In the genus Branchipus, cryptic species are also distributed on both continents and some of them have a wide, interrupted distribution in Algeria and France or Italy, which is somewhat similar to the situation of T. stagnalis (Lukić et al. 2019). On the other hand, if we compare Tanymastix with Chirocephalus of diaphanus group we observe: that the distribution of the genus Chirocephalus is more continuous, that there are many clades and that there is no clade/species in common between continental Europe (France/Spain/Italy) and Algeria (Renier et al. 2013; Boumendjel et al. 2018, 2023). The phylogeographic model of Rogers (2015) would also explain this different distribution between Chirocephalus spp. and T. stagnalis by considering that Chirocephalus spp. would be a more anciently installed group in Algeria than Tanymastix and this results in a different genetic structure with more localized lineages. Thus, the “Monopolization Hypothesis” would explain the strong priority effects of the founding population, which, after installation, would hinder the gene flow of newcomers occupying the same niche (Meester et al. 2002). In this case, the success of the European Tanymastix would be linked to the absence of indigenous Tanymatix species in the north of Algeria, and therefore, without local competition, they could easily establish themselves, while, in the case of Chirocephalus, the European populations/species are faced with very strong local competition and do not take root (Boumendjel et al. 2018, 2023). Furthermore, the presence of a consistent cystbank of the resident species, which are adapted to local conditions, limits the establishment of the immigrant species (Rogers et al. 2015).

Ecological notes

Algerian T. stagnalis populations live in arable sandy pools located in shady areas, with subhumid/humid climate close to the Mediterranean Coast. This type of habitats, especially ponds of costal sand bar, is very similar to that of Spanish populations (Olmo et al. 2015). T. stagnalis has been reported to live in temporary pools on sandy soil (Brtek and Thiéry 1995; Zarattini et al. 2017), karst systems (Mura and Zarattini 2000), rock pools (Rabet 1994; 2001), pools in forests (Gauthier 1928; Rabet 2001) and also in tree holes (Jocque et al. 2013). Ponds similar to those of El-Frine are numerous in the humid and sub-humid regions of the country but they harbour Chirocephalus salinus or C. sanhadjaensis (Samraoui and Dumont 2002; Boumendjel et al. 2018) rather than T. stagnalis.

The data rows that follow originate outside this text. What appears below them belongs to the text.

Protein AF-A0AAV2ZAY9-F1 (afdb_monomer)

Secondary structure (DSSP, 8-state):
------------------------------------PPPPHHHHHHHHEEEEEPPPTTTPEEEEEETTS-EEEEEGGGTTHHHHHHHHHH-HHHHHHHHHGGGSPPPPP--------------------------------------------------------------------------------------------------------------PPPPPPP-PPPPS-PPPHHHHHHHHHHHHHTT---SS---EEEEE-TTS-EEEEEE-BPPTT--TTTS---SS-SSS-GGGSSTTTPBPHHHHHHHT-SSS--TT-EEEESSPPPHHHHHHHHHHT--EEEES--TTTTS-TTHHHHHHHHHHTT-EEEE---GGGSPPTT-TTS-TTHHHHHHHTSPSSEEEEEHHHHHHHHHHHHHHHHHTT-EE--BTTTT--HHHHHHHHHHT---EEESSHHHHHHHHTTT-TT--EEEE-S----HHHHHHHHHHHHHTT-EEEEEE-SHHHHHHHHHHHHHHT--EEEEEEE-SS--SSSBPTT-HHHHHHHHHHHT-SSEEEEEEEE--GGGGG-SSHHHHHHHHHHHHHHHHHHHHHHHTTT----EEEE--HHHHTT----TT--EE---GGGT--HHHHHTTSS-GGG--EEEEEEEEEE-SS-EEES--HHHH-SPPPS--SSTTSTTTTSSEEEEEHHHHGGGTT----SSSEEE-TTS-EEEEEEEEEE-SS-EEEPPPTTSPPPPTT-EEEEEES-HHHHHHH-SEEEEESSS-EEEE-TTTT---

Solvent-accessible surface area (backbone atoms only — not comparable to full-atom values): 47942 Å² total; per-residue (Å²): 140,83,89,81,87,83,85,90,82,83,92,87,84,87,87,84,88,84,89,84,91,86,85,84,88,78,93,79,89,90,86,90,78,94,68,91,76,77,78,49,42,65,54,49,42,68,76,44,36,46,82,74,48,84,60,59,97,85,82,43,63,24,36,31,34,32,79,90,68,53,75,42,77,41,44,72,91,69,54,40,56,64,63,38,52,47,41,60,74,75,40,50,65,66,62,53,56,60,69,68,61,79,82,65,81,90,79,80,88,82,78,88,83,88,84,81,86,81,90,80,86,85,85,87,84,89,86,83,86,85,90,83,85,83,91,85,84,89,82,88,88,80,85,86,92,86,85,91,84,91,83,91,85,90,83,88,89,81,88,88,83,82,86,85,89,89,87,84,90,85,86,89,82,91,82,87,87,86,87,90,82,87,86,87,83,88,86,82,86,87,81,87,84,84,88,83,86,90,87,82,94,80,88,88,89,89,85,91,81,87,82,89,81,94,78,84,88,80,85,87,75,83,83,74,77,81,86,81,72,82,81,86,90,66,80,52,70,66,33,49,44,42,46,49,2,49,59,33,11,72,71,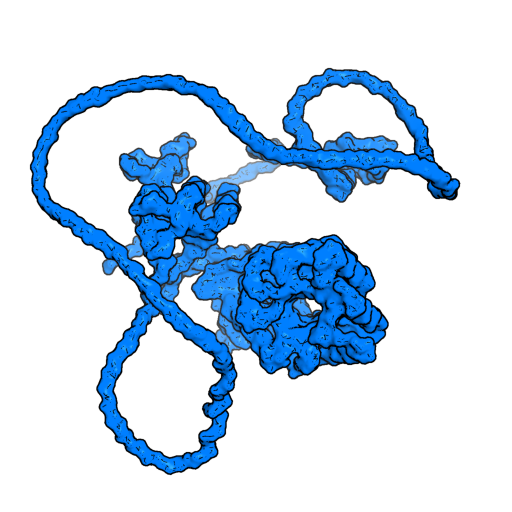28,77,49,91,87,64,64,31,8,9,26,28,28,39,88,85,75,42,80,37,16,52,13,33,23,38,65,51,92,92,58,58,84,89,78,55,47,79,36,90,63,44,94,82,74,44,68,81,48,18,25,76,86,54,50,42,48,13,59,52,36,12,67,71,58,35,84,47,100,67,48,61,63,12,35,36,23,26,44,46,56,73,52,68,73,41,45,54,50,42,56,73,51,38,40,40,32,42,37,24,56,37,65,92,61,64,86,78,46,89,65,54,60,54,44,57,54,54,45,52,73,72,72,38,50,75,41,81,49,80,44,63,87,69,42,85,67,94,81,67,90,82,77,59,70,64,52,59,43,58,68,50,62,78,64,59,67,54,34,49,32,31,36,48,64,32,28,52,48,35,42,48,52,56,44,48,57,23,57,78,62,74,26,43,35,29,41,24,42,68,29,63,33,28,65,69,63,52,42,54,39,42,74,67,62,32,70,28,40,27,26,68,26,62,45,30,41,50,46,57,70,73,60,71,60,75,88,67,51,31,43,32,36,72,44,72,50,62,48,34,72,62,43,35,56,47,50,55,51,26,61,75,68,71,37,48,49,34,38,30,29,65,45,71,58,20,47,52,16,46,51,54,19,18,61,75,66,75,41,77,35,36,34,24,41,29,33,27,70,79,48,85,80,65,47,41,50,88,87,45,70,60,56,55,53,48,51,49,54,30,57,75,37,95,43,38,39,52,42,26,40,32,41,56,57,68,53,44,51,70,32,62,34,42,67,54,14,22,54,48,36,49,51,38,50,53,53,52,51,55,51,43,52,58,37,41,73,75,75,44,76,59,80,32,34,33,36,44,29,41,62,25,57,75,47,47,87,78,57,86,86,50,41,31,39,34,34,32,52,53,42,29,37,33,44,46,48,23,64,26,64,69,44,36,56,56,54,46,11,42,38,34,39,28,30,26,74,40,71,57,103,86,47,36,31,28,50,41,8,37,62,48,46,35,84,54,62,46,59,48,64,96,50,75,84,44,63,71,39,66,21,38,24,46,33,27,47,50,93,52,54,75,74,49,40,83,36,64,62,69,76,48,53,62,44,73,43,98,88,69,51,73,45,62,46,30,38,27,57,44,69,45,62,54,36,20,31,41,48,86,53,90,96,51,82,78,78,52,70,72,39,54,28,35,28,44,31,30,48,45,40,59,28,42,52,55,33,70,52,35,43,31,46,56,100,62,78,47,75,47,53,26,74,37,49,78,39,75,82

InterPro domains:
  IPR001608 Alanine racemase, N-terminal [PF01168] (413-645)
  IPR002125 Cytidine and deoxycytidylate deaminase domain [PF00383] (236-352)
  IPR002125 Cytidine and deoxycytidylate deaminase domain [PS51747] (236-362)
  IPR016192 APOBEC/CMP deaminase, zinc-binding [PS00903] (308-341)
  IPR016193 Cytidine deaminase-like [SSF53927] (238-363)
  IPR026956 D-serine dehydratase-like domain [PF14031] (660-783)
  IPR026956 D-serine dehydratase-like domain [SM01119] (660-785)
  IPR029066 PLP-binding barrel [G3DSA:3.20.20.10] (415-643)
  IPR029066 PLP-binding barrel [SSF51419] (413-648)
  IPR035105 Deoxycytidylate deaminase domain [cd01286] (238-360)
  IPR042208 D-serine dehydratase-like domain superfamily [G3DSA:2.40.37.20] (407-793)
  IPR051466 D-amino acid metabolism enzyme [PTHR28004] (404-799)

pLDDT: mean 75.69, std 26.95, range [21.95, 98.81]

Radius of gyration: 38.19 Å; Cα contacts (8 Å, |Δi|>4): 1312; chains: 1; bounding box: 101×125×105 Å

Nearest PDB structures (foldseek):
  3wqg-assembly1_A  TM=8.901E-01  e=6.432E-32  Delftia sp. HT23
  4pb3-assembly1_B  TM=8.957E-01  e=2.945E-31  Delftia sp. HT23
  3wqc-assembly1_A  TM=8.875E-01  e=2.222E-31  Delftia sp. HT23
  3llx-assembly1_A-2  TM=9.025E-01  e=4.967E-29  Idiomarina loihiensis L2TR
  3anu-assembly1_A-2  TM=8.610E-01  e=2.425E-27  Gallus gallus

Sequence (800 aa):
MYQYTINERSVILSFQQTKTRARHHGRSNVTSAMSARKPSGRQIKELFYSEVTPASDSDSTAFFRCRCGKIRAQSLRHGYTNLTQHVVMKHPEWLTSLQHESDVGPVVALANRTDDSPSKTPVASAEDREMRTPERKTTSMDASPSSSVKAEINGLAGEKDSEPETNGDDDAEDEAAPAVAVETIDDEGVTDEAESADAATAVAEAAIAMGETQVKSPVSSPPCAPVVRKREDYLTWDDYFMSVAFLSAMRSKDPSTQVGACIVSPDNKIVGIGYNGFPNGCGDDNLPWARESSTGSALDTKYPYVCHAEMNAILNKNAADVRGCTIYVALFPCNECAKLIIQSGIARVMYCSDKYHNESQEHWEINEALSSTGLCIWAIIPHFAQPKAGDSQSTTATAAIMREWMTTPSVMVNEQRVKHNVQHMQQIATSHGVQLRPHVKTHKSVEIAQLQLEAGAVGITTSKPTEALKFLHSGLKGLKSVLLAYPVVHTNKMTKLLVAAQQFKMELRVTVDSINGLDAVEKAAISCDYPVHVLLHIDVGYHRVGMEEGDPRIAAFAKRIHDSKHLEFTGILSHAGHAYACSNAEECAALAETERQIMLRIKSSIEAIGVPVPVVSVGSTLTELPRKNFEGITEIRPGNYVFLDRTPLRMGLVRVKDLSLTVLVTVVSVNKHNIIVDAGSKVLSSDMPRAGANPTDFGNKCYGLAFLEKDFDLLGDDAEPSQNRVTLANGREIVCFEVSKLSEEHGWLKQVDGVPAPAIGQRMIVIPNHSCVVTNLTDSLYVQGEHSKVWKVLSRGCTQ

Foldseek 3Di:
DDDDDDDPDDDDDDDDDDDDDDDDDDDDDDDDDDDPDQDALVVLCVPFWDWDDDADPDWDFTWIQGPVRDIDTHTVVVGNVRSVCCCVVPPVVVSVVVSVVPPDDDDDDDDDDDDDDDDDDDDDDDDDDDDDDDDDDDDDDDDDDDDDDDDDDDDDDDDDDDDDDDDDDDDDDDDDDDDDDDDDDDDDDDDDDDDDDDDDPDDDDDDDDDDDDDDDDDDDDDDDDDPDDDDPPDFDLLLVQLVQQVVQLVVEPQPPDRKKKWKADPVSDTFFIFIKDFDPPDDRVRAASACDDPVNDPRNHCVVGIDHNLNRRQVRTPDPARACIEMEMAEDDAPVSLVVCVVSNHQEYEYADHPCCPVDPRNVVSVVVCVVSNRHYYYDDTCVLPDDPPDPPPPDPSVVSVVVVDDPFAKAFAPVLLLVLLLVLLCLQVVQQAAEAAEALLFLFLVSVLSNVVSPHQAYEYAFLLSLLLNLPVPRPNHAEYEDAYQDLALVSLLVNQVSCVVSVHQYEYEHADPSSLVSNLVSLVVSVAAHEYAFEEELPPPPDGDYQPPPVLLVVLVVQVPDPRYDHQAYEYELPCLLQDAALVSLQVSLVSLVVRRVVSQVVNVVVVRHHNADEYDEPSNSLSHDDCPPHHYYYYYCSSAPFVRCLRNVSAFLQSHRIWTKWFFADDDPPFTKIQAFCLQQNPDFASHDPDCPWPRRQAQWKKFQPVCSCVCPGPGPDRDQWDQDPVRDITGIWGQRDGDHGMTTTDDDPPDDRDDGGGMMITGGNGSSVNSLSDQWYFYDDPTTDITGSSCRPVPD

The species develops in Algeria in winter until early spring. It was recorded from December to April at temperatures between 14°C and 22°C in Réghaia pools (Gauthier 1928). In Spain it develops in spring only (Olmo et al. 2015), while in Italy, it was found in spring after melting snow (Mura and Zarattini 2000) and also, in autumn after the first rains (Zarattini et al. 2017). In France, it occurs throughout the year in the rock pool of the Fontainbleau forest (Rabet 2001). In fact, T. stagnalis was first classified as a cold stenotherm species (Fløssner 1972, Grainger 1991), but Eder et al. (1997) suggested that the species should be considered a warm stenotherm, since it has been found at temperatures above 30°C in Austria. The large temperature interval of its occurrence between North-African and European climate suggests rather a eurytherm species. T. stagnalis prefers freshwater with very low conductivity. It was recorded with a maximum of 0.8 mS.cm^− 1 in El-Frine, which agrees with the results of several authors (Alonso 1985; Brtek and Thiéry 1995; Rabet 2001; Wood 2002; Cancela da Fonseca et al. 2008; Arukwe and Langeland 2013). Occasionally, a threshold of 7.29 mS.cm^− 1 has been registered for adults by Rueda-Sevilla et al. (2006), at the end of the hydroperiod. The pH in El-Frine was neutral to alkaline. Gauthier (1928), Rabet (2001) and Arukwe and Langeland (2013) reported pH around neutrality (6.5–7.2), probably because of punctual studies. The survey of Olmo et al. (2015) showed neutral to alkaline pH (up to 9), while that of Zarattini et al. (2017) resulted in acidic to alkaline pH, with a threshold of 4.9. Dissolved oxygen values are extreme, showing the wide range adaptation that can occur in small temporary pools (Brtek and Thiéry 1995; Boix 2002; Olmo et al. 2015).

Individual density of T. stagnalis of El Frine was close to that of Spanish or Italian populations. Olmo et al. (2015) reported densities comprised between 0.1 and 11 ind.L^− 1for Spain, while Zarattini et al. (2017) reported higher densities between 2 and 49 ind.L^− 1 for Italy. Vanschoenwinkel et al. (2013) considered a density of 2 ind.L^− 1 of Branchipus schaefferi from ponds on arable lands as high, which sounds a good establishment of the species, despite the agricultural pressure, including pesticide and fertilisation.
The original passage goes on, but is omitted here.